2010 senesinde vizyona bir Hint filmi girmişti. Bugün hala bazı televizyon kanallarında bu film gösterilir.

Defalarca izlemiş olmama rağmen ne zaman denk gelsem bu filmi sıkılmadan oturup yeniden seyrederim.

Bugün yaşanan “terör” olayları karşısında ön yargılı insanların bu filmi bir kere olsun izlemelerini isterdim…

Evet, bahsettiğim filmin adı; “My name is Khan.” Bizim anlayacağımız dilde “benim adım Khan.”

Yukarıda da belirttiğim üzere 2010 senesinde vizyona giren bir Hint filmidir. Yönetmenliğini de Karan Johar yapmıştır.

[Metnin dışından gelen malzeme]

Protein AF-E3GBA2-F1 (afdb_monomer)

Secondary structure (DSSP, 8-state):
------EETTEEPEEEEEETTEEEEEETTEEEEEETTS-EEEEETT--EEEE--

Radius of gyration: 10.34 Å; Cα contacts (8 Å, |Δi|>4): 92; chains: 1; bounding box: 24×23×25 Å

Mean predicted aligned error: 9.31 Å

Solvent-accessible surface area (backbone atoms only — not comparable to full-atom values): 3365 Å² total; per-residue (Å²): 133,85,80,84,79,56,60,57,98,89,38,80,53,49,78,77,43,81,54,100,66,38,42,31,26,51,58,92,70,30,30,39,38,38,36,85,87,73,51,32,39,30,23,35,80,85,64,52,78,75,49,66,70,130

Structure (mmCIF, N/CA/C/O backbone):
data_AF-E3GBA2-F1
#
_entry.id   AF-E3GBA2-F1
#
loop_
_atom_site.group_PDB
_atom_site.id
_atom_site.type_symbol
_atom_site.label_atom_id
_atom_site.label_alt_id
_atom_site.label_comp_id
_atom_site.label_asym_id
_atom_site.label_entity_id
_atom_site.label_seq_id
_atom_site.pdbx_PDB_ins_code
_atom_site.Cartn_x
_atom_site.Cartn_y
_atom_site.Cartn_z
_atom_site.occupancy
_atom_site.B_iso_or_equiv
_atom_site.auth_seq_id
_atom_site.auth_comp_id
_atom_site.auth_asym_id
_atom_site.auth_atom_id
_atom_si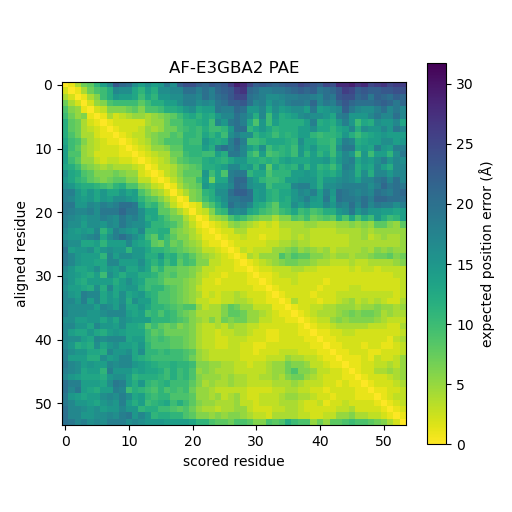te.pdbx_PDB_model_num
ATOM 1 N N . MET A 1 1 ? -1.700 -10.323 17.778 1.00 44.38 1 MET A N 1
ATOM 2 C CA . MET A 1 1 ? -1.379 -9.504 16.591 1.00 44.38 1 MET A CA 1
ATOM 3 C C . MET A 1 1 ? -2.523 -9.640 15.603 1.00 44.38 1 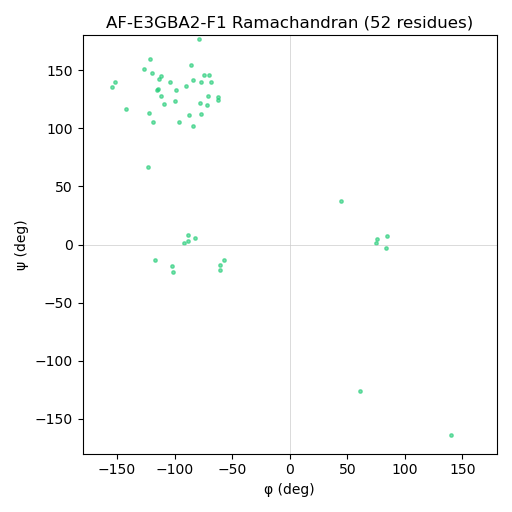MET A C 1
ATOM 5 O O . MET A 1 1 ? -2.804 -10.748 15.170 1.00 44.38 1 MET A O 1
ATOM 9 N N . THR A 1 2 ? -3.261 -8.562 15.349 1.00 45.00 2 THR A N 1
ATOM 10 C CA . THR A 1 2 ? -4.492 -8.598 14.546 1.00 45.00 2 THR A CA 1
ATOM 11 C C . THR A 1 2 ? -4.126 -8.503 13.067 1.00 45.00 2 THR A C 1
ATOM 13 O O . THR A 1 2 ? -3.786 -7.424 12.589 1.00 45.00 2 THR A O 1
ATOM 16 N N . SER A 1 3 ? -4.157 -9.635 12.359 1.00 46.69 3 SER A N 1
ATOM 17 C CA . SER A 1 3 ? -4.072 -9.657 10.895 1.00 46.69 3 SER A CA 1
ATOM 18 C C . SER A 1 3 ? -5.282 -8.919 10.328 1.00 46.69 3 SER A C 1
ATOM 20 O O . SER A 1 3 ? -6.419 -9.186 10.712 1.00 46.69 3 SER A O 1
ATOM 22 N N . THR A 1 4 ? -5.049 -7.947 9.459 1.00 58.12 4 THR A N 1
ATOM 23 C CA . THR A 1 4 ? -6.097 -7.098 8.871 1.00 58.12 4 THR A CA 1
ATOM 24 C C . THR A 1 4 ? -6.686 -7.680 7.596 1.00 58.12 4 THR A C 1
ATOM 26 O O . THR A 1 4 ? -7.536 -7.044 6.981 1.00 58.12 4 THR A O 1
ATOM 29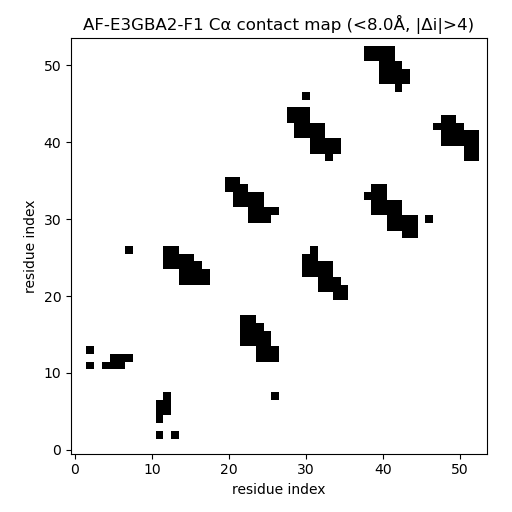 N N . GLY A 1 5 ? -6.245 -8.878 7.203 1.00 60.94 5 GLY A N 1
ATOM 30 C CA . GLY A 1 5 ? -6.727 -9.575 6.015 1.00 60.94 5 GLY A CA 1
ATOM 31 C C . GLY A 1 5 ? -6.211 -9.006 4.692 1.00 60.94 5 GLY A C 1
ATOM 32 O O . GLY A 1 5 ? -6.574 -9.534 3.647 1.00 60.94 5 GLY A O 1
ATOM 33 N N . LEU A 1 6 ? -5.361 -7.969 4.709 1.00 66.62 6 LEU A N 1
ATOM 34 C CA . LEU A 1 6 ? -4.757 -7.444 3.487 1.00 66.62 6 LEU A CA 1
ATOM 35 C C . LEU A 1 6 ? -3.622 -8.371 3.034 1.00 66.62 6 LEU A C 1
ATOM 37 O O . LEU A 1 6 ? -2.588 -8.494 3.696 1.00 66.62 6 LEU A O 1
ATOM 41 N N . ILE A 1 7 ? -3.848 -9.023 1.898 1.00 66.12 7 ILE A N 1
ATOM 42 C CA . ILE A 1 7 ? -2.868 -9.843 1.194 1.00 66.12 7 ILE A CA 1
ATOM 43 C C . ILE A 1 7 ? -2.476 -9.087 -0.071 1.00 66.12 7 ILE A C 1
ATOM 45 O O . ILE A 1 7 ? -3.333 -8.796 -0.902 1.00 66.12 7 ILE A O 1
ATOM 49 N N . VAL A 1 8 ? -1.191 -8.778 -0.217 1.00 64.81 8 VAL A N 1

Her ne kadar Hollywood filmleri gibi bolca “aksiyon” sahneleri olmasa da verdiği mesaj adına nefis bir filmdir. Filmin konusuna gelince…;

Filmin kahramanı Rizvan Khan küçüklüğünü annesiyle ıssız bir yerde geçiren bir Müslümandır. Annesi öldükten sonra Amerika’ya küçük kardeşinin yanına gider.

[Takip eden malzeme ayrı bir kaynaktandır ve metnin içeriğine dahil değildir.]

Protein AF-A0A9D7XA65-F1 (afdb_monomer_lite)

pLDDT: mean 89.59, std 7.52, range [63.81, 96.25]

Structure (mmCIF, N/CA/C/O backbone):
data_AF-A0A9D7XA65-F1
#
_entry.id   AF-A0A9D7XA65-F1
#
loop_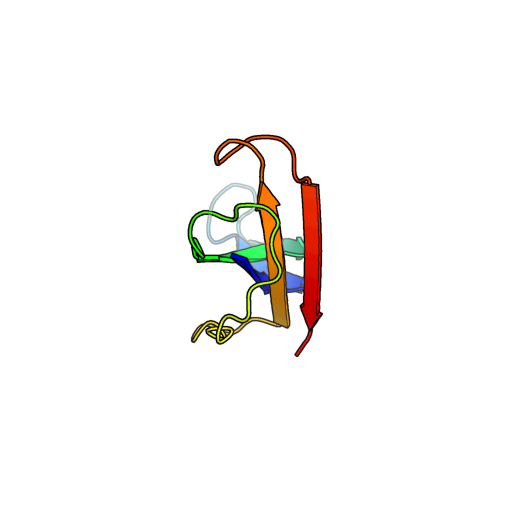
_atom_site.group_PDB
_atom_site.id
_atom_site.type_symbol
_atom_site.label_atom_id
_atom_site.label_alt_id
_atom_site.label_comp_id
_atom_site.label_asym_id
_atom_site.label_entity_id
_atom_site.label_seq_id
_atom_site.pdbx_PDB_ins_code
_atom_site.Cartn_x
_atom_site.Cartn_y
_atom_site.Cartn_z
_atom_site.occupancy
_atom_site.B_iso_or_equiv
_atom_site.auth_seq_id
_atom_site.auth_comp_id
_atom_site.auth_asym_id
_atom_site.auth_atom_id
_atom_site.pdbx_PDB_model_num
ATOM 1 N N . MET A 1 1 ? 5.518 2.726 -3.409 1.00 85.06 1 MET A N 1
ATOM 2 C CA . MET A 1 1 ? 5.149 1.552 -2.593 1.00 85.06 1 MET A CA 1
ATOM 3 C C . MET A 1 1 ? 4.335 2.034 -1.416 1.00 85.06 1 MET A C 1
ATOM 5 O O . MET A 1 1 ? 4.654 3.081 -0.868 1.00 85.06 1 MET A O 1
ATOM 9 N N . TYR A 1 2 ? 3.300 1.287 -1.049 1.00 91.00 2 TYR A N 1
ATOM 10 C CA . TYR A 1 2 ? 2.489 1.570 0.130 1.00 91.00 2 TYR A CA 1
ATOM 11 C C . TYR A 1 2 ? 2.346 0.313 0.976 1.00 91.00 2 TYR A C 1
ATOM 13 O O . TYR A 1 2 ? 1.937 -0.722 0.451 1.00 91.00 2 TYR A O 1
ATOM 21 N N . GLY A 1 3 ? 2.660 0.401 2.266 1.00 92.81 3 GLY A N 1
ATOM 22 C CA . GLY A 1 3 ? 2.229 -0.590 3.247 1.00 92.81 3 GLY A CA 1
ATOM 23 C C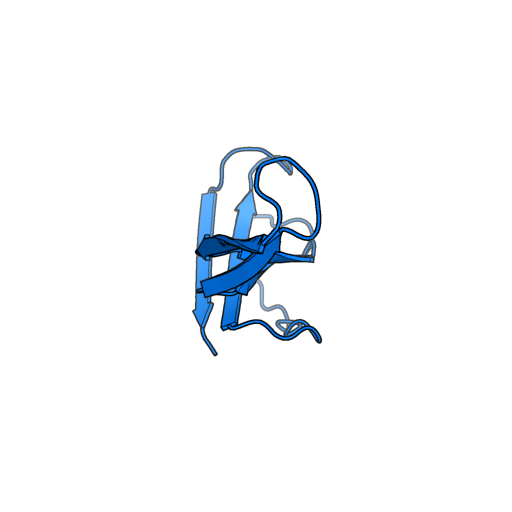 . GLY A 1 3 ? 0.807 -0.281 3.697 1.00 92.81 3 GLY A C 1
ATOM 24 O O . GLY A 1 3 ? 0.439 0.891 3.834 1.00 92.81 3 GLY A O 1
ATOM 25 N N . TYR A 1 4 ? -0.007 -1.315 3.891 1.00 94.06 4 TYR A N 1
ATOM 26 C CA . TYR A 1 4 ? -1.413 -1.138 4.236 1.00 94.06 4 TYR A CA 1
ATOM 27 C C . TYR A 1 4 ? -1.870 -2.056 5.366 1.00 94.06 4 TYR A C 1
ATOM 29 O O . TYR A 1 4 ? -1.376 -3.172 5.533 1.00 94.06 4 TYR A O 1
ATOM 37 N N . LYS A 1 5 ? -2.870 -1.580 6.108 1.00 95.31 5 LYS A N 1
ATOM 38 C CA . LYS A 1 5 ? -3.723 -2.401 6.966 1.00 95.31 5 LYS A CA 1
ATOM 39 C C . LYS A 1 5 ? -4.970 -2.799 6.193 1.00 95.31 5 LYS A C 1
ATOM 41 O O . LYS A 1 5 ? -5.698 -1.944 5.683 1.00 95.31 5 LYS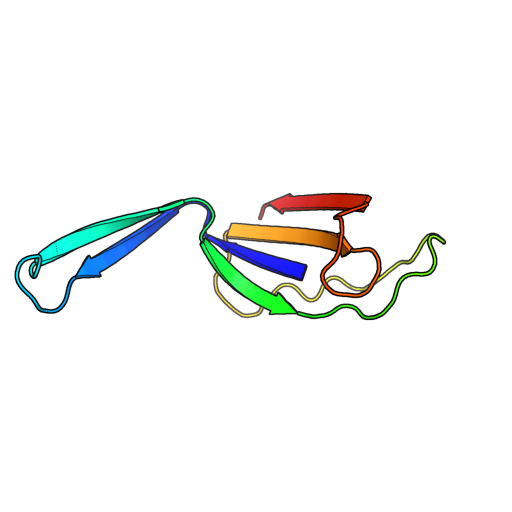 A O 1
ATOM 46 N N . LYS A 1 6 ? -5.239 -4.096 6.100 1.00 95.19 6 LYS A N 1
ATOM 47 C CA . LYS A 1 6 ? -6.417 -4.648 5.424 1.00 95.19 6 LYS A CA 1
ATOM 48 C C . LYS A 1 6 ? -7.697 -4.180 6.109 1.00 95.19 6 LYS A C 1
ATOM 50 O O . LYS A 1 6 ? -8.656 -3.820 5.429 1.00 95.19 6 LYS A O 1
ATOM 55 N N . SER A 1 7 ? -7.689 -4.148 7.440 1.00 95.88 7 SER A N 1
ATOM 56 C CA . SER A 1 7 ? -8.792 -3.657 8.260 1.00 95.88 7 SER A CA 1
ATOM 57 C C . SER A 1 7 ? -8.253 -3.045 9.548 1.00 95.88 7 SER A C 1
ATOM 59 O O . SER A 1 7 ? -7.560 -3.720 10.304 1.00 95.88 7 SER A O 1
ATOM 61 N N . VAL A 1 8 ? -8.613 -1.795 9.830 1.00 94.94 8 VAL A N 1
ATOM 62 C CA . VAL A 1 8 ? -8.265 -1.117 11.087 1.00 94.94 8 VAL A CA 1
ATOM 63 C C . VAL A 1 8 ? -9.452 -0.295 11.573 1.00 94.94 8 VAL A C 1
ATOM 65 O O . VAL A 1 8 ? -10.226 0.234 10.776 1.00 94.94 8 VAL A O 1
ATOM 68 N N . SER A 1 9 ? -9.648 -0.248 12.889 1.00 95.44 9 SER A N 1
ATOM 69 C CA . SER A 1 9 ? -10.729 0.516 13.510 1.00 95.44 9 SER A CA 1
ATOM 70 C C . SER A 1 9 ? -10.153 1.511 14.497 1.00 95.44 9 SER A C 1
ATOM 72 O O . SER A 1 9 ? -9.339 1.125 15.328 1.00 95.44 9 SER A O 1
ATOM 74 N N . GLU A 1 10 ? -10.618 2.752 14.429 1.00 94.00 10 GLU A N 1
ATOM 75 C CA . GLU A 1 10 ? -10.155 3.839 15.290 1.00 94.00 10 GLU A CA 1
ATOM 76 C C . GLU A 1 10 ? -11.327 4.461 16.049 1.00 94.00 10 GLU A C 1
ATOM 78 O O . GLU A 1 10 ? -12.424 4.635 15.504 1.00 94.00 10 GLU A O 1
ATOM 83 N N . ASP A 1 11 ? -11.084 4.805 17.312 1.00 96.25 11 ASP A N 1
ATOM 84 C CA . ASP A 1 11 ? -12.051 5.495 18.163 1.00 96.25 11 ASP A CA 1
ATOM 85 C C . ASP A 1 11 ? -12.074 6.998 17.857 1.00 96.25 11 ASP A C 1
ATOM 87 O O . ASP A 1 11 ? -11.039 7.676 17.841 1.00 96.25 11 ASP A O 1
ATOM 91 N N . ILE A 1 12 ? -13.273 7.557 17.680 1.00 94.31 12 ILE A N 1
ATOM 92 C CA . ILE A 1 12 ? -13.456 9.004 17.554 1.00 94.31 12 ILE A CA 1
ATOM 93 C C . ILE A 1 12 ? -13.353 9.627 18.949 1.00 94.31 12 ILE A C 1
ATOM 95 O O . ILE A 1 12 ? -14.245 9.484 19.787 1.00 94.31 12 ILE A O 1
ATOM 99 N N . LYS A 1 13 ? -12.254 10.346 19.196 1.00 94.94 13 LYS A N 1
ATOM 100 C CA . LYS A 1 13 ? -11.922 10.879 20.528 1.00 94.94 13 LYS A CA 1
ATOM 101 C C . LYS A 1 13 ? -12.762 12.089 20.957 1.00 94.94 13 LYS A C 1
ATOM 103 O O . LYS A 1 13 ? -12.878 12.334 22.152 1.00 94.94 13 LYS A O 1
ATOM 108 N N . ALA A 1 14 ? -13.309 12.866 20.019 1.00 93.12 14 ALA A N 1
ATOM 109 C CA . ALA A 1 14 ? -14.046 14.098 20.317 1.00 93.12 14 ALA A CA 1
ATOM 110 C C . ALA A 1 14 ? -15.016 14.495 19.187 1.00 93.12 14 ALA A C 1
ATOM 112 O O . ALA A 1 14 ? -14.874 14.039 18.054 1.00 93.12 14 ALA A O 1
ATOM 113 N N . GLY A 1 15 ? -15.962 15.390 19.498 1.00 93.62 15 GLY A N 1
ATOM 114 C CA . GLY A 1 15 ? -16.980 15.908 18.573 1.00 93.62 15 GLY A CA 1
ATOM 115 C C . GLY A 1 15 ? -18.355 15.266 18.771 1.00 93.62 15 GLY A C 1
ATOM 116 O O . GLY A 1 15 ? -18.537 14.449 19.670 1.00 93.62 15 GLY A O 1
ATOM 117 N N . GLU A 1 16 ? -19.323 15.622 17.923 1.00 94.06 16 GLU A N 1
ATOM 118 C CA . GLU A 1 16 ? -20.695 15.077 17.974 1.00 94.06 16 GLU A CA 1
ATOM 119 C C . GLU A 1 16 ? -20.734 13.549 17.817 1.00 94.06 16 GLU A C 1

Orada tanıştığı ve aşık olduğu Mandira adında dul ve Hindu bir kadın ile evlenir. Rizvan Khan aynı zamanda da “Asperger sendromu” hastasıdır.

Bu, ömür boyu süren, sosyal etkileşime ve iletişime zarar veren, sınırlı ve tekrarlanan davranışlara yol açan bir rahatsızlıktır…

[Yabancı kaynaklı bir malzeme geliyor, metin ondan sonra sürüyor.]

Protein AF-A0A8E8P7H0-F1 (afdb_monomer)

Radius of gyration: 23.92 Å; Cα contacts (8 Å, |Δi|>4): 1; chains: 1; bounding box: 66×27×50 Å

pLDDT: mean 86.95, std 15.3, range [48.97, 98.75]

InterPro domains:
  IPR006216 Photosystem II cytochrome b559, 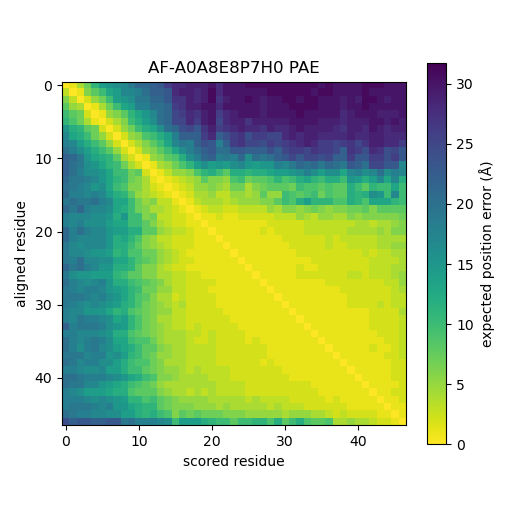conserved site [PS00537] (17-31)
  IPR006241 Photosystem II cytochrome b559, beta subunit [MF_00643] (9-47)
  IPR006241 Photosystem II cytochrome b559, beta subunit [PIRSF000037] (9-47)
  IPR006241 Photosystem II cytochrome b559, beta subunit [TIGR01333] (14-47)
  IPR013081 Photosystem II cytochrome b559, N-terminal [PF00283] (9-37)

Secondary structure (DSSP, 8-state):
-----S-------PPP---HHHHHHHHHHHHHHHHHHHHHHHTT---

Sequence (47 aa):
MVLGGPNQMTIDRTYPIFTVRWLAVHGLAVPTVFFLGSISAMQFIQR

Mean predicted aligned error: 10.17 Å

Structure (mmCIF, N/CA/C/O backbone):
data_AF-A0A8E8P7H0-F1
#
_entry.id   AF-A0A8E8P7H0-F1
#
loop_
_atom_site.group_PDB
_atom_site.id
_atom_site.type_symbol
_atom_site.label_atom_id
_atom_site.label_alt_id
_atom_site.label_comp_id
_atom_site.label_asym_id
_atom_site.label_entity_id
_atom_site.label_seq_id
_atom_site.pdbx_PDB_ins_code
_atom_site.Cartn_x
_atom_site.Cartn_y
_atom_site.Cartn_z
_atom_site.occupancy
_atom_site.B_iso_or_equiv
_atom_site.auth_seq_id
_atom_site.auth_comp_id
_atom_site.auth_asym_id
_atom_site.auth_atom_id
_atom_site.pdbx_PDB_model_num
ATOM 1 N N . MET A 1 1 ? 46.808 12.815 -30.249 1.00 48.97 1 MET A N 1
ATOM 2 C CA . MET A 1 1 ? 45.903 13.982 -30.256 1.00 48.97 1 MET A CA 1
ATOM 3 C C . MET A 1 1 ? 44.813 13.722 -29.228 1.00 48.97 1 MET A C 1
ATOM 5 O O . MET A 1 1 ? 43.867 13.006 -29.514 1.00 48.97 1 MET A O 1
ATOM 9 N N . VAL A 1 2 ? 45.031 14.178 -27.995 1.00 60.38 2 VAL A N 1
ATOM 10 C CA . VAL A 1 2 ? 44.080 14.048 -26.882 1.00 60.38 2 VAL A CA 1
ATOM 11 C C . VAL A 1 2 ? 43.237 15.317 -26.879 1.00 60.38 2 VAL A C 1
ATOM 13 O O . VAL A 1 2 ? 43.772 16.393 -26.634 1.00 60.38 2 VAL A O 1
ATOM 16 N N . LEU A 1 3 ? 41.944 15.208 -27.182 1.00 59.69 3 LEU A N 1
ATOM 17 C CA . LEU A 1 3 ? 40.994 16.310 -27.018 1.00 59.69 3 LEU A CA 1
ATOM 18 C C . LEU A 1 3 ? 40.219 16.102 -25.712 1.00 59.69 3 LEU A C 1
ATOM 20 O O . LEU A 1 3 ? 39.051 15.732 -25.718 1.00 59.69 3 LEU A O 1
ATOM 24 N N . GLY A 1 4 ? 40.895 16.295 -24.580 1.00 58.91 4 GLY A N 1
ATOM 25 C CA . GLY A 1 4 ? 40.233 16.452 -23.286 1.00 58.91 4 GLY A CA 1
ATOM 26 C C . GLY A 1 4 ? 39.824 17.912 -23.117 1.00 58.91 4 GLY A C 1
ATOM 27 O O . GLY A 1 4 ? 40.638 18.725 -22.689 1.00 58.91 4 GLY A O 1
ATOM 28 N N . GLY A 1 5 ? 38.599 18.257 -23.516 1.00 64.19 5 GLY A N 1
ATOM 29 C CA . GLY A 1 5 ? 38.029 19.586 -23.288 1.00 64.19 5 GLY A CA 1
ATOM 30 C C . GLY A 1 5 ? 37.489 19.725 -21.856 1.00 64.19 5 GLY A C 1
ATOM 31 O O . GLY A 1 5 ? 36.899 18.772 -21.342 1.00 64.19 5 GLY A O 1
ATOM 32 N N . PRO A 1 6 ? 37.661 20.881 -21.189 1.00 68.88 6 PRO A N 1
ATOM 33 C CA . PRO A 1 6 ? 37.005 21.142 -19.914 1.00 68.88 6 PRO A CA 1
ATOM 34 C C . PRO A 1 6 ? 35.496 21.287 -20.154 1.00 68.88 6 PRO A C 1
ATOM 36 O O . PRO A 1 6 ? 35.093 21.901 -21.140 1.00 68.88 6 PRO A O 1
ATOM 39 N N . ASN A 1 7 ? 34.680 20.763 -19.234 1.00 60.75 7 ASN A N 1
ATOM 40 C CA . ASN A 1 7 ? 33.202 20.790 -19.210 1.00 60.75 7 ASN A CA 1
ATOM 41 C C . ASN A 1 7 ? 32.472 19.532 -19.710 1.00 60.75 7 ASN A C 1
ATOM 43 O O . ASN A 1 7 ? 31.401 19.625 -20.310 1.00 60.75 7 ASN A O 1
ATOM 47 N N . GLN A 1 8 ? 32.952 18.342 -19.346 1.00 62.97 8 GLN A N 1
ATOM 48 C CA . GLN A 1 8 ? 32.091 17.159 -19.308 1.00 62.97 8 GLN A CA 1
ATOM 49 C C . GLN A 1 8 ? 31.145 17.235 -18.095 1.00 62.97 8 GLN A C 1
ATOM 51 O O . GLN A 1 8 ? 31.261 16.473 -17.140 1.00 62.97 8 GLN A O 1
A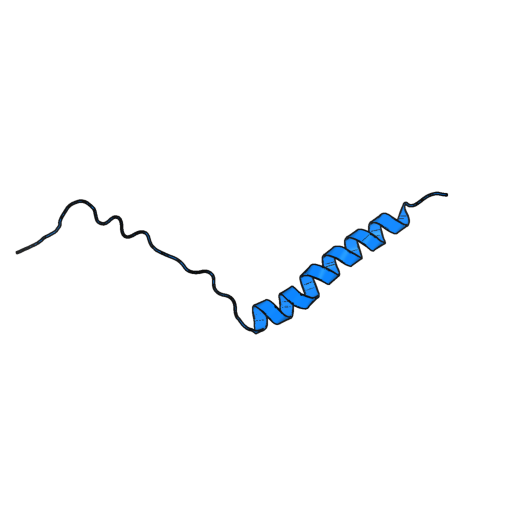TOM 56 N N . MET A 1 9 ? 30.174 18.153 -18.130 1.00 61.09 9 MET A N 1
ATOM 57 C CA . MET A 1 9 ? 28.949 17.998 -17.345 1.00 61.09 9 MET A CA 1
ATOM 58 C C . MET A 1 9 ? 28.100 16.904 -18.008 1.00 61.09 9 MET A C 1
ATOM 60 O O . MET A 1 9 ? 27.039 17.179 -18.570 1.00 61.09 9 MET A O 1
ATOM 64 N N . THR A 1 10 ? 28.569 15.652 -17.997 1.00 63.47 10 THR A N 1
ATOM 65 C CA . THR A 1 10 ? 27.679 14.508 -18.220 1.00 63.47 10 THR A CA 1
ATOM 66 C C . THR A 1 10 ? 26.756 14.439 -17.020 1.00 63.47 10 THR A C 1
ATOM 68 O O . THR A 1 10 ? 27.052 13.771 -16.035 1.00 63.47 10 THR A O 1
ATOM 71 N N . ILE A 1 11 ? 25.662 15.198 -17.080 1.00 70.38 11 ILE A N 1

Amerika’daki 11 Eylül saldırılarından sonra Mandira’nın oğlu “faşist kesimler” tarafından döverek öldürülür.

Öldürülme sebebi annesi evlendikten sonra Khan soyadını almış olmalarıdır. Bunun üzerine Mandira, Rizvan'i terk eder ve ona gitmesini söyler.

Rizvan ne zaman geri gelebileceğini sorunca, Mandira ona ABD Başkanına, adının Khan olduğunu ama “bir terörist olmadığını” söyledikten sonra dönmesini söyler…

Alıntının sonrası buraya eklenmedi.